TASK ITEM: Every line below from the one containing "ATOM 13 O O" through the one containing "ATOM 24 O O" must be transcribed exactly. Omit all lines outside that stretch.

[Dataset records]
::::::

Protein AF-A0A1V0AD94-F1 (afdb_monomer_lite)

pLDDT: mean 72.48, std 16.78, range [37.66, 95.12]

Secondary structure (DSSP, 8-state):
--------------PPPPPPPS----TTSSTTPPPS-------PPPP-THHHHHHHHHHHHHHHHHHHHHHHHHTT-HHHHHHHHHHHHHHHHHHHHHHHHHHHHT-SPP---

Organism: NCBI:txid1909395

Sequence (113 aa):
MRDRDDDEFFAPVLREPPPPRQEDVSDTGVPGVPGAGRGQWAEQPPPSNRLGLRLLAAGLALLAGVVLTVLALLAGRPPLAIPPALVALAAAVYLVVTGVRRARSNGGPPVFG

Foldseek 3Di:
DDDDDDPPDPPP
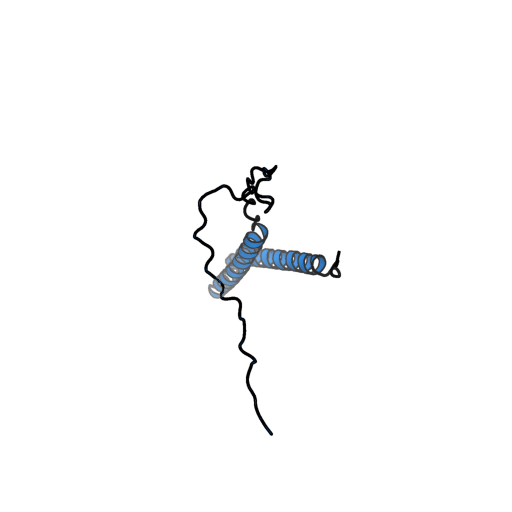PPDPPDDDDPDDCAPVNDPPDHNPDPPPPVPPPPPPCVVVVLLVVLVVLLVVLVVQLVVCVVVVNNVSNVVSVVSNVVSVVVNVVVVVVVCVVVPDDDPPD

Structure (mmCIF, N/CA/C/O backbone):
data_AF-A0A1V0AD94-F1
#
_entry.id   AF-A0A1V0AD94-F1
#
loop_
_atom_site.group_PDB
_atom_site.id
_atom_site.type_symbol
_atom_site.label_atom_id
_atom_site.label_alt_id
_atom_site.label_comp_id
_atom_site.label_asym_id
_atom_site.label_entity_id
_atom_site.label_seq_id
_atom_site.pdbx_PDB_ins_code
_atom_site.Cartn_x
_atom_site.Cartn_y
_atom_site.Cartn_z
_atom_site.occupancy
_atom_site.B_iso_or_equiv
_atom_site.auth_seq_id
_atom_site.auth_comp_id
_atom_site.auth_asym_id
_atom_site.auth_atom_id
_atom_site.pdbx_PDB_model_num
ATOM 1 N N . MET A 1 1 ? 78.898 -6.812 -10.381 1.00 37.66 1 MET A N 1
ATOM 2 C CA . MET A 1 1 ? 78.969 -5.335 -10.332 1.00 37.66 1 MET A CA 1
ATOM 3 C C . MET A 1 1 ? 77.846 -4.856 -11.243 1.00 37.66 1 MET A C 1
ATOM 5 O O . MET A 1 1 ? 77.845 -5.305 -12.377 1.00
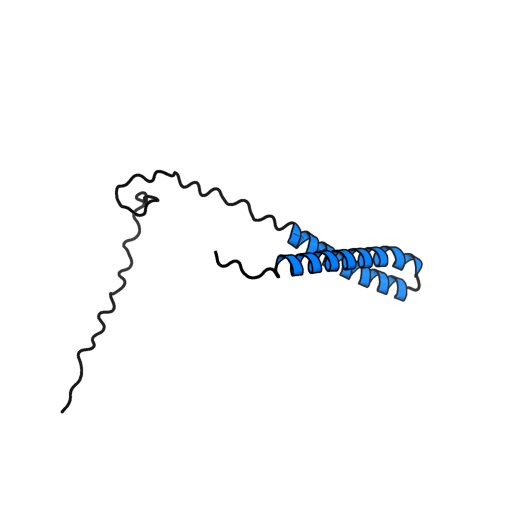 37.66 1 MET A O 1
ATOM 9 N N . ARG A 1 2 ? 76.708 -4.351 -10.730 1.00 45.16 2 ARG A N 1
ATOM 10 C CA . ARG A 1 2 ? 76.475 -2.944 -10.298 1.00 45.16 2 ARG A CA 1
ATOM 11 C C . ARG A 1 2 ? 76.892 -1.977 -11.420 1.00 45.16 2 ARG A C 1
ATOM 13 O O . ARG A 1 2 ? 78.031 -2.095 -11.848 1.00 45.16 2 ARG A O 1
ATOM 20 N N . ASP A 1 3 ? 76.045 -1.125 -11.999 1.00 47.25 3 ASP A N 1
ATOM 21 C CA . ASP A 1 3 ? 74.833 -0.401 -11.550 1.00 47.25 3 ASP A CA 1
ATOM 22 C C . ASP A 1 3 ? 73.825 -0.300 -12.749 1.00 47.25 3 ASP A C 1
ATOM 24 O O . ASP A 1 3 ? 74.243 -0.528 -13.880 1.00 47.25 3 ASP A O 1
ATOM 28 N N . ARG A 1 4 ? 72.479 -0.218 -12.637 1.00 58.47 4 ARG A N 1
ATOM 29 C CA . ARG A 1 4 ? 71.640 0.902 -12.131 1.00 58.47 4 ARG A CA 1
ATOM 30 C C . ARG A 1 4 ? 72.154 2.238 -12.706 1.00 58.47 4 ARG A C 1
ATOM 32 O O . ARG A 1 4 ? 73.304 2.567 -12.503 1.00 58.47 4 ARG A O 1
ATOM 39 N N . ASP A 1 5 ? 71.471 2.981 -13.561 1.00 53.47 5 ASP A N 1
ATOM 40 C CA . ASP A 1 5 ? 70.117 3.517 -13.516 1.00 53.47 5 ASP A CA 1
ATOM 41 C C . ASP A 1 5 ? 69.881 4.150 -14.897 1.00 53.47 5 ASP A C 1
ATOM 43 O O . ASP A 1 5 ? 70.705 4.962 -15.281 1.00 53.47 5 ASP A O 1
ATOM 47 N N . ASP A 1 6 ? 68.824 3.807 -15.638 1.00 51.91 6 ASP A N 1
ATOM 48 C CA . ASP A 1 6 ? 68.377 4.605 -16.805 1.00 51.91 6 ASP A CA 1
ATOM 49 C C . ASP A 1 6 ? 66.873 4.389 -17.096 1.00 51.91 6 ASP A C 1
ATOM 51 O O . ASP A 1 6 ? 66.381 4.603 -18.203 1.00 51.91 6 ASP A O 1
ATOM 55 N N . ASP A 1 7 ? 66.100 4.001 -16.074 1.00 55.72 7 ASP A N 1
ATOM 56 C CA . ASP A 1 7 ? 64.634 4.023 -16.121 1.00 55.72 7 ASP A CA 1
ATOM 57 C C . ASP A 1 7 ? 64.134 5.450 -15.820 1.00 55.72 7 ASP A C 1
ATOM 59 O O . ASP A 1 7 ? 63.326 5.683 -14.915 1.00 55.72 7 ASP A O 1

::::::

WRITTEN SOLUTION:
ATOM 13 O O . ARG A 1 2 ? 78.031 -2.095 -11.848 1.00 45.16 2 ARG A O 1
ATOM 20 N N . ASP A 1 3 ? 76.045 -1.125 -11.999 1.00 47.25 3 ASP A N 1
ATOM 21 C CA . ASP A 1 3 ? 74.833 -0.401 -11.550 1.00 47.25 3 ASP A CA 1
ATOM 22 C C . ASP A 1 3 ? 73.825 -0.300 -12.749 1.00 47.25 3 ASP A C 1
ATOM 24 O O . ASP A 1 3 ? 74.243 -0.528 -13.880 1.00 47.25 3 ASP A O 1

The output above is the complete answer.